MATERIAL PROVIDED
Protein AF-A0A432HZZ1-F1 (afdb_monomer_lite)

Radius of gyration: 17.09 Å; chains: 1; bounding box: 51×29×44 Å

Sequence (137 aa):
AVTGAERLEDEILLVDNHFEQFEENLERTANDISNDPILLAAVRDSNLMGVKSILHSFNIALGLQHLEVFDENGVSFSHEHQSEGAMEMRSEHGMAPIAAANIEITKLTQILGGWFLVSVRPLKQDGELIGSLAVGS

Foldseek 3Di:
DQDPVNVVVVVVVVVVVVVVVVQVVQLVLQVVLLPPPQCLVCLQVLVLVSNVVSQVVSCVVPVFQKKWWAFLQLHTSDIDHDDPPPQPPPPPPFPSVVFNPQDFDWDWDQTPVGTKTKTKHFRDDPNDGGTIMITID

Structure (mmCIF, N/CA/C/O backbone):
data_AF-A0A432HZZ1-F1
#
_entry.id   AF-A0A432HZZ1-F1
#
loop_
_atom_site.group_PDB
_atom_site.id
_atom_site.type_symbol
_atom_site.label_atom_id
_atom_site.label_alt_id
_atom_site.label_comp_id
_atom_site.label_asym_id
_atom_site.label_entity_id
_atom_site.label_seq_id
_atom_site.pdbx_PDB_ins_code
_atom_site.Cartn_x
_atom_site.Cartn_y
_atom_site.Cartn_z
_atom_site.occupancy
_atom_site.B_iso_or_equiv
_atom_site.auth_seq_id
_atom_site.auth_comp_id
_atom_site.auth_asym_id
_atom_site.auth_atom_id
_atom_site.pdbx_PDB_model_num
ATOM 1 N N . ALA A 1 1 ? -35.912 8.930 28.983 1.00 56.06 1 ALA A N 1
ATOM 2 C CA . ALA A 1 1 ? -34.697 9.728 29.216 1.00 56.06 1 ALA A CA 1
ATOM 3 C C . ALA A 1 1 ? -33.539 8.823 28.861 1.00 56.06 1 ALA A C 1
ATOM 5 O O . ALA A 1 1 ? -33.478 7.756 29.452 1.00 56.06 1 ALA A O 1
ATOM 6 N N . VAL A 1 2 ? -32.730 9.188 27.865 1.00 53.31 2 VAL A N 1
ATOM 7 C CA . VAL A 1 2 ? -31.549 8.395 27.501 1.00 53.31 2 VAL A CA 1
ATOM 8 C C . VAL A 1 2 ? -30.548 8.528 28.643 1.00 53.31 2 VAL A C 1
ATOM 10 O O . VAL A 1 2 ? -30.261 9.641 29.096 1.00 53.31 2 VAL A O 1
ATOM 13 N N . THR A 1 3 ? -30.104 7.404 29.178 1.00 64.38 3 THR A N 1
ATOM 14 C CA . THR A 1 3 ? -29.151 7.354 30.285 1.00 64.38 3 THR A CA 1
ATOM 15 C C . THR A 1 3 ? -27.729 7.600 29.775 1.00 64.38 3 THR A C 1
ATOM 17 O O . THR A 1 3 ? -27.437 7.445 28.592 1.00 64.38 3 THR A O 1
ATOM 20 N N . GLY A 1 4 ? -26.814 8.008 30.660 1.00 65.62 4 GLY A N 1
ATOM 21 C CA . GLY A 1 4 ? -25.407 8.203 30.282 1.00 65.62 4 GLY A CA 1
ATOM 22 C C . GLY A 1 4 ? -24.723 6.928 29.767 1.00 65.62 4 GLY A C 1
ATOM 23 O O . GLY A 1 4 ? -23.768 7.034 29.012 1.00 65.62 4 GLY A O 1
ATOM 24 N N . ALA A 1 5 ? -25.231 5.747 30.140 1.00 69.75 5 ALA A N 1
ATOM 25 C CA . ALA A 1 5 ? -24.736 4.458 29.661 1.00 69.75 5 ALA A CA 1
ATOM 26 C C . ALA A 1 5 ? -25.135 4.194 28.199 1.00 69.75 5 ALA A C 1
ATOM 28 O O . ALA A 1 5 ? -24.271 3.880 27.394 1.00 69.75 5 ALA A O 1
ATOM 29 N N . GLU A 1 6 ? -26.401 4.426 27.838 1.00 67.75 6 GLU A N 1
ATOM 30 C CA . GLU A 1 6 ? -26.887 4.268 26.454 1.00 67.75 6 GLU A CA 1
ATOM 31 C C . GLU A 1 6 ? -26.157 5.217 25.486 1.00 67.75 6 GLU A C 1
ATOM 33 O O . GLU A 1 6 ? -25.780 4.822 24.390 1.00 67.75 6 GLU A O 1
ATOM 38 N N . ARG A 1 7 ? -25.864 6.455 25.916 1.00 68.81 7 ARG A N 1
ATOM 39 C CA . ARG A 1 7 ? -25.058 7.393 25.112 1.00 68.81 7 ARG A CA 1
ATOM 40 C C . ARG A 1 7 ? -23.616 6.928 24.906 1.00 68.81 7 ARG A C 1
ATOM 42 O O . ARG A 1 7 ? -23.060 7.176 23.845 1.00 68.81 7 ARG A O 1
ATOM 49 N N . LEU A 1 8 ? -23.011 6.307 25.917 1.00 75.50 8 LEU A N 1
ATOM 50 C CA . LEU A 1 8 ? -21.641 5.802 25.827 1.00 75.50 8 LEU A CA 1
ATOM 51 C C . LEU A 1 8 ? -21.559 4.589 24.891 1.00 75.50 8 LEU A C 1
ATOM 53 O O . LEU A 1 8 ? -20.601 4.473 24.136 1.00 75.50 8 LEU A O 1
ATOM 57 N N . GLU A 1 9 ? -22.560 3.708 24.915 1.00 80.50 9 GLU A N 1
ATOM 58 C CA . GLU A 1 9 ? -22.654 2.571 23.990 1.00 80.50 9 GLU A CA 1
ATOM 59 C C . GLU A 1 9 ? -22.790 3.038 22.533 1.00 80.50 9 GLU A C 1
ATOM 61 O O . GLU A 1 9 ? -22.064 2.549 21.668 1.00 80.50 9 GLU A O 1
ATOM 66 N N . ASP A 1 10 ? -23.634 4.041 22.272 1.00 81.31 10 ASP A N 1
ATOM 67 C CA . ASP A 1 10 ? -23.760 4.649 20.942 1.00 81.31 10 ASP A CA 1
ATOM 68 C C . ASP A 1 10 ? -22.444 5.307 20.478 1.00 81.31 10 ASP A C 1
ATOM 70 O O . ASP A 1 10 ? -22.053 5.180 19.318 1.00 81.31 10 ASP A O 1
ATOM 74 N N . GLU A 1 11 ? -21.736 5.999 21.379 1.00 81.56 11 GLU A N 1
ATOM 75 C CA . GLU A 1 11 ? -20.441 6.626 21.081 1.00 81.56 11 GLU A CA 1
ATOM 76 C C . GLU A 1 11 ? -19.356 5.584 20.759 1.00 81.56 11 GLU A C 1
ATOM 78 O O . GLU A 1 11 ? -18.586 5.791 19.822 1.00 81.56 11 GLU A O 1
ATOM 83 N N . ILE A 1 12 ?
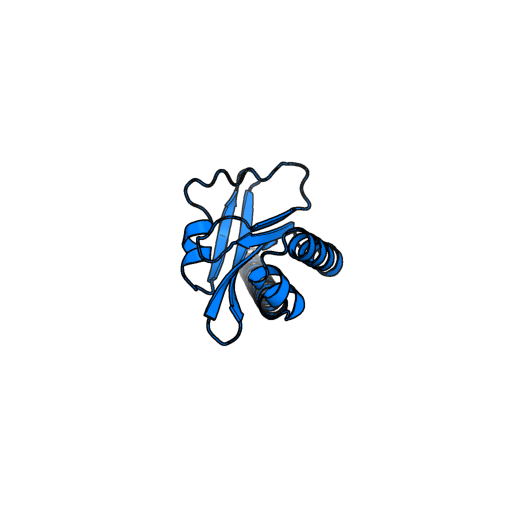 -19.319 4.449 21.469 1.00 84.62 12 ILE A N 1
ATOM 84 C CA . ILE A 1 12 ? -18.388 3.343 21.179 1.00 84.62 12 ILE A CA 1
ATOM 85 C C . ILE A 1 12 ? -18.659 2.767 19.787 1.00 84.62 12 ILE A C 1
ATOM 87 O O . ILE A 1 12 ? -17.734 2.661 18.987 1.00 84.62 12 ILE A O 1
ATOM 91 N N . LEU A 1 13 ? -19.922 2.483 19.455 1.00 84.69 13 LEU A N 1
ATOM 92 C CA . LEU A 1 13 ? -20.291 1.948 18.139 1.00 84.69 13 LEU A CA 1
ATOM 93 C C . LEU A 1 13 ? -19.910 2.893 16.991 1.00 84.69 13 LEU A C 1
ATOM 95 O O . LEU A 1 13 ? -19.515 2.445 15.914 1.00 
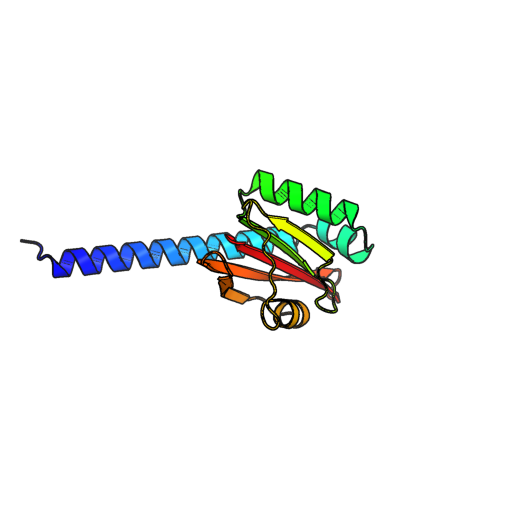84.69 13 LEU A O 1
ATOM 99 N N . LEU A 1 14 ? -20.024 4.206 17.205 1.00 85.94 14 LEU A N 1
ATOM 100 C CA . LEU A 1 14 ? -19.595 5.203 16.225 1.00 85.94 14 LEU A CA 1
ATOM 101 C C . LEU A 1 14 ? -18.073 5.215 16.048 1.00 85.94 14 LEU A C 1
ATOM 103 O O . LEU A 1 14 ? -17.602 5.316 14.916 1.00 85.94 14 LEU A O 1
ATOM 107 N N . VAL A 1 15 ? -17.312 5.113 17.140 1.00 84.69 15 VAL A N 1
ATOM 108 C CA . VAL A 1 15 ? -15.844 5.039 17.089 1.00 84.69 15 VAL A CA 1
ATOM 109 C C . VAL A 1 15 ? -15.389 3.773 16.368 1.00 84.69 15 VAL A C 1
ATOM 111 O O . VAL A 1 15 ? -14.535 3.872 15.489 1.00 84.69 15 VAL A O 1
ATOM 114 N N . ASP A 1 16 ? -15.990 2.624 16.674 1.00 86.88 16 ASP A N 1
ATOM 115 C CA . ASP A 1 16 ? -15.653 1.346 16.042 1.00 86.88 16 ASP A CA 1
ATOM 116 C C . ASP A 1 16 ? -15.915 1.393 14.530 1.00 86.88 16 ASP A C 1
ATOM 118 O O . ASP A 1 16 ? -15.027 1.088 13.739 1.00 86.88 16 ASP A O 1
ATOM 122 N N . ASN A 1 17 ? -17.080 1.898 14.106 1.00 87.94 17 ASN A N 1
ATOM 123 C CA . ASN A 1 17 ? -17.405 2.061 12.684 1.00 87.94 17 ASN A CA 1
ATOM 124 C C . ASN A 1 17 ? -16.447 3.041 11.978 1.00 87.94 17 ASN A C 1
ATOM 126 O O . ASN A 1 17 ? -16.018 2.811 10.849 1.00 87.94 17 ASN A O 1
ATOM 130 N N . HIS A 1 18 ? -16.066 4.136 12.642 1.00 85.69 18 HIS A N 1
ATOM 131 C CA . HIS A 1 18 ? -15.062 5.048 12.093 1.00 85.69 18 HIS A CA 1
ATOM 132 C C . HIS A 1 18 ? -13.685 4.395 11.958 1.00 85.69 18 HIS A C 1
ATOM 134 O O . HIS A 1 18 ? -12.982 4.677 10.987 1.00 85.69 18 HIS A O 1
ATOM 140 N N . PHE A 1 19 ? -13.302 3.533 12.900 1.00 87.06 19 PHE A N 1
ATOM 141 C CA . PHE A 1 19 ? -12.038 2.812 12.840 1.00 87.06 19 PHE A CA 1
ATOM 142 C C . PHE A 1 19 ? -12.039 1.757 11.727 1.00 87.06 19 PHE A C 1
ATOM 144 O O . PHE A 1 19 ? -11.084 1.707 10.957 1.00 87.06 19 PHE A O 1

EXERCISE PROMPT
Repeat exactly the lines of the listing above, from the one with "ATOM 111 O O" down to the one with "ATOM 131 C CA"; both of those lines belong in the range.

TASK SOLUTION
ATOM 111 O O . VAL A 1 15 ? -14.535 3.872 15.489 1.00 84.69 15 VAL A O 1
ATOM 114 N N . ASP A 1 16 ? -15.990 2.624 16.674 1.00 86.88 16 ASP A N 1
ATOM 115 C CA . ASP A 1 16 ? -15.653 1.346 16.042 1.00 86.88 16 ASP A CA 1
ATOM 116 C C . ASP A 1 16 ? -15.915 1.393 14.530 1.00 86.88 16 ASP A C 1
ATOM 118 O O . ASP A 1 16 ? -15.027 1.088 13.739 1.00 86.88 16 ASP A O 1
ATOM 122 N N . ASN A 1 17 ? -17.080 1.898 14.106 1.00 87.94 17 ASN A N 1
ATOM 123 C CA . ASN A 1 17 ? -17.405 2.061 12.684 1.00 87.94 17 ASN A CA 1
ATOM 124 C C . ASN A 1 17 ? -16.447 3.041 11.978 1.00 87.94 17 ASN A C 1
ATOM 126 O O . ASN A 1 17 ? -16.018 2.811 10.849 1.00 87.94 17 ASN A O 1
ATOM 130 N N . HIS A 1 18 ? -16.066 4.136 12.642 1.00 85.69 18 HIS A N 1
ATOM 131 C CA . HIS A 1 18 ? -15.062 5.048 12.093 1.00 85.69 18 HIS A CA 1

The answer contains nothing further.